We investigated the genetic determinants of hypersusceptibility to vancomycin and erythromycin found in Neisseria gonorrhoeae strains isolated from patients. In terms of resistance (highest concentration of antibiotic permitting growth), the levels of vancomycin resistance of six strains ranged from 0.2 to 1.0 microgram/ml, and the level of erythromycin resistance of these strains was 0.02 or 0.05 micrograms/ml. DNA from these strains was used to introduce their hypersusceptibility determinants into partially isogenic derivatives of N. gonorrhoeae 89 which initially had wild-type levels of resistance to vancomycin (greater than or equal to 3.0 micrograms/ml) and erythromycin (greater than or equal to 0.1 microgram/ml).

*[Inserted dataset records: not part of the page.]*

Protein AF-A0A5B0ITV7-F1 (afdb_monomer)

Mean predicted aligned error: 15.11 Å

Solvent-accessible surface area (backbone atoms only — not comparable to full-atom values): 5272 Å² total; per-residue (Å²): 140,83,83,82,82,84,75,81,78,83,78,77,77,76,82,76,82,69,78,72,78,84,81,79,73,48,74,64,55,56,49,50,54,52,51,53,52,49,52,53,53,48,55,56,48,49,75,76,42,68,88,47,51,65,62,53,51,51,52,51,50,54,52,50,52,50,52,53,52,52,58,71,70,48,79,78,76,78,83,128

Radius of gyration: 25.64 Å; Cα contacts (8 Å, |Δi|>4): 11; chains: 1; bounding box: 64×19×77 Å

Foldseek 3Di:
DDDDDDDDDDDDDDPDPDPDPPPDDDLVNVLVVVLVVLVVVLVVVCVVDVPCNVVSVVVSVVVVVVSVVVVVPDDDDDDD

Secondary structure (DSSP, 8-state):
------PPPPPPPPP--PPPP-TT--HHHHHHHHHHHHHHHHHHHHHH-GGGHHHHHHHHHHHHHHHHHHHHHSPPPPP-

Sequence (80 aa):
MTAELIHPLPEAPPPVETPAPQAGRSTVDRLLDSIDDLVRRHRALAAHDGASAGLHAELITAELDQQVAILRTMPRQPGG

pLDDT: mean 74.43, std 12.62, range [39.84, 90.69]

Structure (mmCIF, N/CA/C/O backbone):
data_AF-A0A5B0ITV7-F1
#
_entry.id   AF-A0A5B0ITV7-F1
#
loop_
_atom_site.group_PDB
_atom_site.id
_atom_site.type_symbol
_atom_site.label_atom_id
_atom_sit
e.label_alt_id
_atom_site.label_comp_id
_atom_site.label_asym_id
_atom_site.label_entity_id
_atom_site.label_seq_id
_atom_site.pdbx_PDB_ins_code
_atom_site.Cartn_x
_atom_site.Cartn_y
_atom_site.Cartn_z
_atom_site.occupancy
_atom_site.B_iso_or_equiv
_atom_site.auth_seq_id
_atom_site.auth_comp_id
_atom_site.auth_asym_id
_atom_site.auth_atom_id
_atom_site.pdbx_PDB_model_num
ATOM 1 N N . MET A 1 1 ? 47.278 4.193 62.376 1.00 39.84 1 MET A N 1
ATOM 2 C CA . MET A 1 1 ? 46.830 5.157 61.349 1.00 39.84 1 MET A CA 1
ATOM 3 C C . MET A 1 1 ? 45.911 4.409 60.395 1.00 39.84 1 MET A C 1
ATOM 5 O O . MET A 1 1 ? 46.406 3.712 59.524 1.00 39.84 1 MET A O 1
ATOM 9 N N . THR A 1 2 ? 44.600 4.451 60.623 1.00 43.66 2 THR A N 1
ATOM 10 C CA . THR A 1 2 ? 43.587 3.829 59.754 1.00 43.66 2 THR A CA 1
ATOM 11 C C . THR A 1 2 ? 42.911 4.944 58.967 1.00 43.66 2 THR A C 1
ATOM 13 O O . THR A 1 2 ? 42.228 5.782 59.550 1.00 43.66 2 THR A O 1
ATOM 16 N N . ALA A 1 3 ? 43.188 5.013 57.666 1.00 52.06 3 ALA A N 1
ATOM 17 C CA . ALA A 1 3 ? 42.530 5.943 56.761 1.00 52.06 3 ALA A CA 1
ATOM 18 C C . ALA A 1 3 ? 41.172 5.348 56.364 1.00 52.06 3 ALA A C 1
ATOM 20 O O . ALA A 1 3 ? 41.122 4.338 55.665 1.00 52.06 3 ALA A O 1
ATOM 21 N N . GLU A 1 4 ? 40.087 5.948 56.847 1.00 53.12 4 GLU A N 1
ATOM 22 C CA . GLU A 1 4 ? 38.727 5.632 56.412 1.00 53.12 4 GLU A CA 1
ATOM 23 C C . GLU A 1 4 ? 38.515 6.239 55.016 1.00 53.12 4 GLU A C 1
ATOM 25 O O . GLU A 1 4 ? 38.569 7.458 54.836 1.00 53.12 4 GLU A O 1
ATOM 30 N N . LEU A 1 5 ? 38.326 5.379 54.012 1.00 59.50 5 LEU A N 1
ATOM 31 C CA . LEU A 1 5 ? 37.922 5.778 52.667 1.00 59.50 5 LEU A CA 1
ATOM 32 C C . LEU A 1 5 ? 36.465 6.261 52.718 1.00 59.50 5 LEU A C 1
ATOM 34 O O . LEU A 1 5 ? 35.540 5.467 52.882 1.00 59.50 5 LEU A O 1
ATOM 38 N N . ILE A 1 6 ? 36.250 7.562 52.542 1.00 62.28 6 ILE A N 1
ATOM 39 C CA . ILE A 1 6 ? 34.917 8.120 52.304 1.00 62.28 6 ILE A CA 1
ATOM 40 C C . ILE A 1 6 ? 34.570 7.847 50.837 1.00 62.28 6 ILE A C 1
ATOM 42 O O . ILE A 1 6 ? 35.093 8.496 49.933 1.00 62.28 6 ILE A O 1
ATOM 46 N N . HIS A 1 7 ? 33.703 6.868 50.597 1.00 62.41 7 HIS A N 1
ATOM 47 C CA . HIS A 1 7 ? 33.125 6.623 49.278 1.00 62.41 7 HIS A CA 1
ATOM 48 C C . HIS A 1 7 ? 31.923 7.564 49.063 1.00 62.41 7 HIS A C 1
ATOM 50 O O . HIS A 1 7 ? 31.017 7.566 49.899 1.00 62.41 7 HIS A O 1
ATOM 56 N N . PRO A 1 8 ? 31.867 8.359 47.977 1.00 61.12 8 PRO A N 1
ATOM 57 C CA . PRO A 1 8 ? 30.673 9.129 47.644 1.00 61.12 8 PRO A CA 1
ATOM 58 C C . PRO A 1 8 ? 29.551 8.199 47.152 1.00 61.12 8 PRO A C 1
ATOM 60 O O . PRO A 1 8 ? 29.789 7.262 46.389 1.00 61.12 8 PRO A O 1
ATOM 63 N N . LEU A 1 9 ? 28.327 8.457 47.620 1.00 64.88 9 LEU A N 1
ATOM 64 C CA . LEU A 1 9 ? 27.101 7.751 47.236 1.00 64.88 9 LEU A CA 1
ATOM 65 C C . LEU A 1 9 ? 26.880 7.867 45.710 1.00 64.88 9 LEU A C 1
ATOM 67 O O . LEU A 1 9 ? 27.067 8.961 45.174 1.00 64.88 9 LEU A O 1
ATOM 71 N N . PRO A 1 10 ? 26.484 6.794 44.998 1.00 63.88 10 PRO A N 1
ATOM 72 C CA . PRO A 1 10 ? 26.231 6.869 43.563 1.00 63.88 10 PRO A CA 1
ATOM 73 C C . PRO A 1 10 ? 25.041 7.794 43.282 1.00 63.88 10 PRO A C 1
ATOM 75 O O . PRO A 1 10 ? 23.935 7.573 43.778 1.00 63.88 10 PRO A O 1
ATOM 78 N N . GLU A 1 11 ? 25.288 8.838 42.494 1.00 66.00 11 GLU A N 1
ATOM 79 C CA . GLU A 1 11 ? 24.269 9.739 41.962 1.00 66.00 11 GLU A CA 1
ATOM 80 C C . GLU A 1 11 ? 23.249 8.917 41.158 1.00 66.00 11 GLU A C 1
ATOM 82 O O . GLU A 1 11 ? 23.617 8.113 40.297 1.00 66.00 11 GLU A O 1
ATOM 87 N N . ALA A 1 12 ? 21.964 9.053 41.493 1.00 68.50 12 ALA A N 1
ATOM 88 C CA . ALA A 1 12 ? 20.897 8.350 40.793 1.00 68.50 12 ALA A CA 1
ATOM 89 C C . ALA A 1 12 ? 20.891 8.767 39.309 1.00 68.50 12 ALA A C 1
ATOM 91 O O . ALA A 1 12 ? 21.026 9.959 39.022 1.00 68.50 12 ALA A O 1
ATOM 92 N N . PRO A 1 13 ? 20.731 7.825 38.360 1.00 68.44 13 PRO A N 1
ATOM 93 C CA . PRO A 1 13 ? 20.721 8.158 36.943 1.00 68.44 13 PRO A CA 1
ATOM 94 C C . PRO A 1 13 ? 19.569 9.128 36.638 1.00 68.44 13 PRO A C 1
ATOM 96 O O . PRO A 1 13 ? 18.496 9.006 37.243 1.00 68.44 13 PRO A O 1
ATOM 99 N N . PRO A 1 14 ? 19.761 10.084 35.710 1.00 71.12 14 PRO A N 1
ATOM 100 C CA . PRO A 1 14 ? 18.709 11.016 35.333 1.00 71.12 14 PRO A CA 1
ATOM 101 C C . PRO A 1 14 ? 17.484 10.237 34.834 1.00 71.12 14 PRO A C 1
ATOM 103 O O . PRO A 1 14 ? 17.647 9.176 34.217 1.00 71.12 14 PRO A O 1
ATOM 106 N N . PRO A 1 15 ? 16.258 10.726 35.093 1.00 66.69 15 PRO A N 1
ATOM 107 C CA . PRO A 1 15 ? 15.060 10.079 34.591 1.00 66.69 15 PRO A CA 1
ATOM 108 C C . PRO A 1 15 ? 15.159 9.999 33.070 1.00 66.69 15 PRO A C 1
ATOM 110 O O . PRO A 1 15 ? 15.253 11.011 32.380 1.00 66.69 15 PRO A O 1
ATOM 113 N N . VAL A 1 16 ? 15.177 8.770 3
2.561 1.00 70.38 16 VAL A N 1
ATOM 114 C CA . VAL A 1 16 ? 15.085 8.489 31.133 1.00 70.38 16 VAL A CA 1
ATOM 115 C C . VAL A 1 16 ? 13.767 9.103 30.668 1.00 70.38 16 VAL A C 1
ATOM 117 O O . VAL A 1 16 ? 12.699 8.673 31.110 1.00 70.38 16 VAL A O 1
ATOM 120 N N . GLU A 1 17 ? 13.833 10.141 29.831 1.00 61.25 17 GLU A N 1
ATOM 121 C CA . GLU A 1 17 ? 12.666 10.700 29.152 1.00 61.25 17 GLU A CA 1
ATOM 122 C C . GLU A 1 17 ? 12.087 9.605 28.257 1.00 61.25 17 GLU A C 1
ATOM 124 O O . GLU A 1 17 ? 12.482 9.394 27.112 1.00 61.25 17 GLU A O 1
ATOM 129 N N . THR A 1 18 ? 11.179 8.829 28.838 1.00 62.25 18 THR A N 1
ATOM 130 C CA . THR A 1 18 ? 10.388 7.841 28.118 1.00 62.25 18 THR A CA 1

The recombination frequencies found in reciprocal transformation tests of six isogenic strains indicated that the mutations responsible for vancomycin hypersusceptibility were located at different sites. The transformants selected for increased resistance to vancomycin were also resistant to erythromycin. This evidence, together with DNA concentration-response curves, indicated that the mutations affected either one gene locus or closely linked loci. The recombination indices obtained in crosses between our hypersusceptible strains and DNAs from reference strains carrying the envelope mutations env-1, env-2, env-3, and env-10 showed that the mutation (designated env-12) responsible for erythromycin hypersusceptibility in one strain (89-954) was located in close proximity to env-2. The determinant of vancomycin hypersusceptibility in strain 89-954 was distinct from env-12, but the two were linked. In the other five isogenic strains, the hypersusceptibilities to both vancomycin and erythromycin could be annulled by spontaneous mutations in a locus provisionally designated vel because of its likely effects on the envelope. Vel+ mutants obtained by selection with either vancomycin alone or erythromycin alone gained increased resistance to both antibiotics.